I too had seen that posting on the TiVo support forum by "TiVoJerry," but believe it is hardly an official announcement from TiVo, Inc. If so, it is confusing to say the least. The information posted by TiVoJerry states that the fix you mention is for the TiVo HD boxes and doesn't mention the S3 boxes like mine -- yet both types of HD boxes have the disappearing channels problem. It seems inconceivable that TiVo and SA developed a fix for one type of box but not the other, but perhaps the "workaround" he mentions only works with TiVo HD's. If so, S3 owners like me have reason to worry when/if this issue will ever be resolved for our machines! Perhaps in 6 months when the next software update arrives?

Another puzzling aspect of this "announcement": Jerry stated that the issue involves multistream cards, but as many of us can attest, single stream cards are also experiencing lost channel problems.

I have concluded that TiVoJerry probably is a well meaning guy who participates in TiVo support forum discussions and provides whatever information he has on subjects, but he probably isn't making official statements on behalf of TiVo, Inc. and may not have all of the facts at his disposal.


----------



## MichaelK (Jan 10, 2002)

TivoJerry is a software engineer at tivo if i remember correctly. The tivoxxxx folks generally dont post at all about tivo without permission to speak from someplace up the food chaing.

He's not some schlub CSR that randomly answers threads on his days off.


----------



## analog4 (Aug 1, 2003)

I was going to post about an issue - I went to modify an episode of John Adams (the one from Sunday) so it would not delete until I told it to.

Well the TiVo HD rebooted as soon as I changed it.

Would this fix it? I may already have it though - I will have to check.


----------



## hddude55 (Jan 5, 2007)

MichaelK said:


> TivoJerry is a software engineer at tivo if i remember correctly. The tivoxxxx folks generally dont post at all about tivo without permission to speak from someplace up the food chaing.
> 
> He's not some schlub CSR that randomly answers threads on his days off.


I wasn't ripping on Jerry, just frustrated that this five-month old problem doesn't even seem to be fully defined, much less close to resolution. Jerry's post clearly reads like it was written by an engineer in the know, but if so, he needs to know that single stream cards are also affected.
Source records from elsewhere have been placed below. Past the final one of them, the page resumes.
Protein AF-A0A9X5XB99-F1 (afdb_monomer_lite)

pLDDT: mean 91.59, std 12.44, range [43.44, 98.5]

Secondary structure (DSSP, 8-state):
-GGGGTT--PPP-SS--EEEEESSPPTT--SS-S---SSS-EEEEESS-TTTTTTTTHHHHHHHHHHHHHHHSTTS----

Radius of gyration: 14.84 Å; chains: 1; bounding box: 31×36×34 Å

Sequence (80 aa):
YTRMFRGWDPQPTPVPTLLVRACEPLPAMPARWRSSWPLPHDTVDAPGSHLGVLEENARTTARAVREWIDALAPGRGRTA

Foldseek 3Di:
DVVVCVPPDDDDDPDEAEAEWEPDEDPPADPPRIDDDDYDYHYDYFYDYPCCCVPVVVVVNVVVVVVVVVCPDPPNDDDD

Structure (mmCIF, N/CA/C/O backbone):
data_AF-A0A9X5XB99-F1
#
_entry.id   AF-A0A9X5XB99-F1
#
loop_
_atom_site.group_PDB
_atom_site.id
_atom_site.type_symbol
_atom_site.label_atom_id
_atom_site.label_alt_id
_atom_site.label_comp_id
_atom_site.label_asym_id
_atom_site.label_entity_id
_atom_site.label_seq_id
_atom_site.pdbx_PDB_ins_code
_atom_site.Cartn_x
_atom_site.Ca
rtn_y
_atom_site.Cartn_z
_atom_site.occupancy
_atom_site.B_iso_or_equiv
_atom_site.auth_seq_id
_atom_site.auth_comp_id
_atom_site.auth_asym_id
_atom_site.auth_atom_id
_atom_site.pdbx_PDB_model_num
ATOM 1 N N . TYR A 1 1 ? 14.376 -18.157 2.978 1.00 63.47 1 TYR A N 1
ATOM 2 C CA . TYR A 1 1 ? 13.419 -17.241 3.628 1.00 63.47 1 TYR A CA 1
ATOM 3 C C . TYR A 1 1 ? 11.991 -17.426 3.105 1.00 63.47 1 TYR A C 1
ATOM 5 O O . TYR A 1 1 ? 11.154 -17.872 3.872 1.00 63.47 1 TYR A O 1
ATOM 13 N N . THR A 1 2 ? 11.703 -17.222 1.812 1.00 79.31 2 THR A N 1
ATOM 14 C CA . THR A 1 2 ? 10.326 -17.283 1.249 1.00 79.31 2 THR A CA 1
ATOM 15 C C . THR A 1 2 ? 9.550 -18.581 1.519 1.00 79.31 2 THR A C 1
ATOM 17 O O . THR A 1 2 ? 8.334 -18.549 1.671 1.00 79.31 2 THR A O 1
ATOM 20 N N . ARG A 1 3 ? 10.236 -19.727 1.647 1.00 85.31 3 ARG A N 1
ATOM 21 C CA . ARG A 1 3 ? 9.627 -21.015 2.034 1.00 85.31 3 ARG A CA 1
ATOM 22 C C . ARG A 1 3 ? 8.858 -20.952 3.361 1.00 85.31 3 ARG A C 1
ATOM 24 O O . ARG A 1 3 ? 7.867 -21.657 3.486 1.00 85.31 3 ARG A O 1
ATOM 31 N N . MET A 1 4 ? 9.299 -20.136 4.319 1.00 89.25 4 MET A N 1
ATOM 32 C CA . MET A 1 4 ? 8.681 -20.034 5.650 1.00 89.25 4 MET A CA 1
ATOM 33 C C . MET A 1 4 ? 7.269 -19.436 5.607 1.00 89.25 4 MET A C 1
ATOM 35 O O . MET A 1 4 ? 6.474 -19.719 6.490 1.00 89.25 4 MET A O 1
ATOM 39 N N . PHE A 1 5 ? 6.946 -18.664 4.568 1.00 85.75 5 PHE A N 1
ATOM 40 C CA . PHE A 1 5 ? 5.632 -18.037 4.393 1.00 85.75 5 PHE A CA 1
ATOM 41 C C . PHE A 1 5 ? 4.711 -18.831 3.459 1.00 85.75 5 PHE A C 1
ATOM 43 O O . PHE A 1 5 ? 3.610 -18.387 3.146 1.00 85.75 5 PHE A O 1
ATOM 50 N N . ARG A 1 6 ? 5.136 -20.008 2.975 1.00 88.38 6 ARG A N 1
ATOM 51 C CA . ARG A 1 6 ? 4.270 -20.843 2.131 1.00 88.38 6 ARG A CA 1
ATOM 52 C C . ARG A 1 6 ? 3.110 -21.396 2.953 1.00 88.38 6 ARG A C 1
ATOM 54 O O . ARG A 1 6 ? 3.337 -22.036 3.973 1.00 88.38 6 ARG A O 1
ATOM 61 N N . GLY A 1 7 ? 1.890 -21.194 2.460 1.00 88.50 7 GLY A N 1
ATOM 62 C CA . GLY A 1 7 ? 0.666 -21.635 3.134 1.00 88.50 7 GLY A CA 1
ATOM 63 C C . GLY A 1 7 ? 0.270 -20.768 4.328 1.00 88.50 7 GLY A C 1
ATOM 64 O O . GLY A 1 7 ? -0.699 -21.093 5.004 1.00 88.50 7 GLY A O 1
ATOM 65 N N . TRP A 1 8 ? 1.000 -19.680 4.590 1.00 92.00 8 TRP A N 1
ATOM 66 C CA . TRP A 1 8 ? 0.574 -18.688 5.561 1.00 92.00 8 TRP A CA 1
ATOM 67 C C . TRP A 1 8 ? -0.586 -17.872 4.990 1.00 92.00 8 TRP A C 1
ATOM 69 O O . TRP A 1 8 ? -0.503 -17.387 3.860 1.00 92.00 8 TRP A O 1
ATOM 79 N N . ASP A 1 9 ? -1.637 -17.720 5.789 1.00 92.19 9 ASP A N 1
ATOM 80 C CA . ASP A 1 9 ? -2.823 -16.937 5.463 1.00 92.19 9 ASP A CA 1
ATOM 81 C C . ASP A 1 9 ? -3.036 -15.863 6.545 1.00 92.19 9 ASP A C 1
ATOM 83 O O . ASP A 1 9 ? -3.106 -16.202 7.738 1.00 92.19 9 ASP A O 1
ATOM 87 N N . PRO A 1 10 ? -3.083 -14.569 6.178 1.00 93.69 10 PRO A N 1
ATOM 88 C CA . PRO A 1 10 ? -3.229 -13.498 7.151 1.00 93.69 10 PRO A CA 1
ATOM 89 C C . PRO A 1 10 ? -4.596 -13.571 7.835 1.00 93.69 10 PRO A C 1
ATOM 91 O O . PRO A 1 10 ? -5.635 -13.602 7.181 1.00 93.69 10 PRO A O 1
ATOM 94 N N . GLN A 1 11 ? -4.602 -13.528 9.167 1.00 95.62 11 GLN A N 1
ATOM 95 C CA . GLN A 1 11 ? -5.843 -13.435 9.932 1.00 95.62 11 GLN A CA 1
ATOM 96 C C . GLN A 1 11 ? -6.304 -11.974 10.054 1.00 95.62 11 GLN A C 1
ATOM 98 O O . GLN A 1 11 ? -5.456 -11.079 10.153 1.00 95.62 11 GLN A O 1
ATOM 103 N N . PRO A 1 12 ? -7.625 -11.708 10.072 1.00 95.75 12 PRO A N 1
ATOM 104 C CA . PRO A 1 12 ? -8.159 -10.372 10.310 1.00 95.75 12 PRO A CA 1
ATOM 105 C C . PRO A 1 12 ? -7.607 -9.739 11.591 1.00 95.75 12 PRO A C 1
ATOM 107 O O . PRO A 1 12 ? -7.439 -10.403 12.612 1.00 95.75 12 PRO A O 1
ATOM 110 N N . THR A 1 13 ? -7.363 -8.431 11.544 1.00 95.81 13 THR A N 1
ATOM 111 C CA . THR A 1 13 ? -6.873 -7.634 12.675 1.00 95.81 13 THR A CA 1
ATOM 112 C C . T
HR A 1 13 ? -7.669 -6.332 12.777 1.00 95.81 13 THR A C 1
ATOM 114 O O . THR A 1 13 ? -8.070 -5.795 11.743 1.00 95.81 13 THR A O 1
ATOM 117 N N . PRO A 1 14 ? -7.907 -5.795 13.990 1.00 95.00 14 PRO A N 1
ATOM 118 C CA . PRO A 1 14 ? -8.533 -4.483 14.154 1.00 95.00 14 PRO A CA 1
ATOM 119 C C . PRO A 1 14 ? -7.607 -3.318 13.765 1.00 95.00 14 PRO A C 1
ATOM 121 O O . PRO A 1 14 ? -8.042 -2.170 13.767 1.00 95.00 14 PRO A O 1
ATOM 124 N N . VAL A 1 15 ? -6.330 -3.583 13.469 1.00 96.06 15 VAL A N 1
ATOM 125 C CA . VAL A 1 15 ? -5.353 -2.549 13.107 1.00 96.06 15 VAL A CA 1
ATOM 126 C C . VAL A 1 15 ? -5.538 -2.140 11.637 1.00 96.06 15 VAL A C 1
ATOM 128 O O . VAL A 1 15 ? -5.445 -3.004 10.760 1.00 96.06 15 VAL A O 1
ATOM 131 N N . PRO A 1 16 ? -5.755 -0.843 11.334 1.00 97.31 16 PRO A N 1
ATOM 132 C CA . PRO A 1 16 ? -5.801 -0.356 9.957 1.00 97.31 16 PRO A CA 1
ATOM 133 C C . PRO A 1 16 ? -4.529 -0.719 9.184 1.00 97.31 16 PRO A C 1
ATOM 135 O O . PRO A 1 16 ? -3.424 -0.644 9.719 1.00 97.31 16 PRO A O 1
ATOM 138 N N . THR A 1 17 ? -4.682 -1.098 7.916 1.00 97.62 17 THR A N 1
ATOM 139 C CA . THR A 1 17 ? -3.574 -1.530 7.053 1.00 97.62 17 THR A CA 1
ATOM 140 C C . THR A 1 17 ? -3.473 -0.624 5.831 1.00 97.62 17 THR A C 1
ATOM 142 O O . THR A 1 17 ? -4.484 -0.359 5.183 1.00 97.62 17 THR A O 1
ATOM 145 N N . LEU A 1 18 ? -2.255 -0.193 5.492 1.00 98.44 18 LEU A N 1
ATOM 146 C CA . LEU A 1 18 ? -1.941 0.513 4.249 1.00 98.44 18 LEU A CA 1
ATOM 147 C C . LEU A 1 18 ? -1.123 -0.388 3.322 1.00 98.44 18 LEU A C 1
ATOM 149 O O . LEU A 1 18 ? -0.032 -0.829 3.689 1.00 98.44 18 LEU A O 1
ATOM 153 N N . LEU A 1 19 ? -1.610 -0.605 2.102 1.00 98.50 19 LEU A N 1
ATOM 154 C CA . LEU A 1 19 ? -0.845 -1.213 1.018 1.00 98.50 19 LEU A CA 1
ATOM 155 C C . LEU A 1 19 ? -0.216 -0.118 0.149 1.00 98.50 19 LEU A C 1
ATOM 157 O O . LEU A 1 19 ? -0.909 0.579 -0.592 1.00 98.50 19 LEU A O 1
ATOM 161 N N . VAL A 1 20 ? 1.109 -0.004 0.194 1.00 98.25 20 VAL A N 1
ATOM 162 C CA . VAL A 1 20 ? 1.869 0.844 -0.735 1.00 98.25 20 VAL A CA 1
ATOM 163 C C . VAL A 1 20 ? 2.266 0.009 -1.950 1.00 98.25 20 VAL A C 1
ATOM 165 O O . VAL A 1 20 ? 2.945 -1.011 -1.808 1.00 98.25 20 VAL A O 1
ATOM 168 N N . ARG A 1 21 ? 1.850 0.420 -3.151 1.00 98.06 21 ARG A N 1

That's kind of an important detail if there is ever going to be a solution. I did post that information several weeks ago on the TiVo support forum in response to Jerry's post, but the thread seems to have died. Not too surprising as we know the threads here are much more active.


----------



## MichaelK (Jan 10, 2002)

hddude55 said:


> I wasn't ripping on Jerry, just frustrated that this five-month old problem doesn't even seem to be fully defined, much less close to resolution. Jerry's post clearly reads like it was written by an engineer in the know, but if so, he needs to know that single stream cards are also affected. That's kind of an important detail if there is ever going to be a solution. I did post that information several weeks ago on the TiVo support forum in response to Jerry's post, but the thread seems to have died. Not too surprising as we know the threads here are much more active.


can you PM over there?

If so I would PM Jerry to let him know.

I had some issues with the CCI flags when the S3 first came out- they needed a handle on the situation and I PM'd Jerry and he was very gracious and appreciated all the facts I could give him. There's another recent thread about people having problems with the initial set up calls and Jerry (or someone else from tivo- i forget) has asked repeadedly for more info from anyone that has it so they can track the problem.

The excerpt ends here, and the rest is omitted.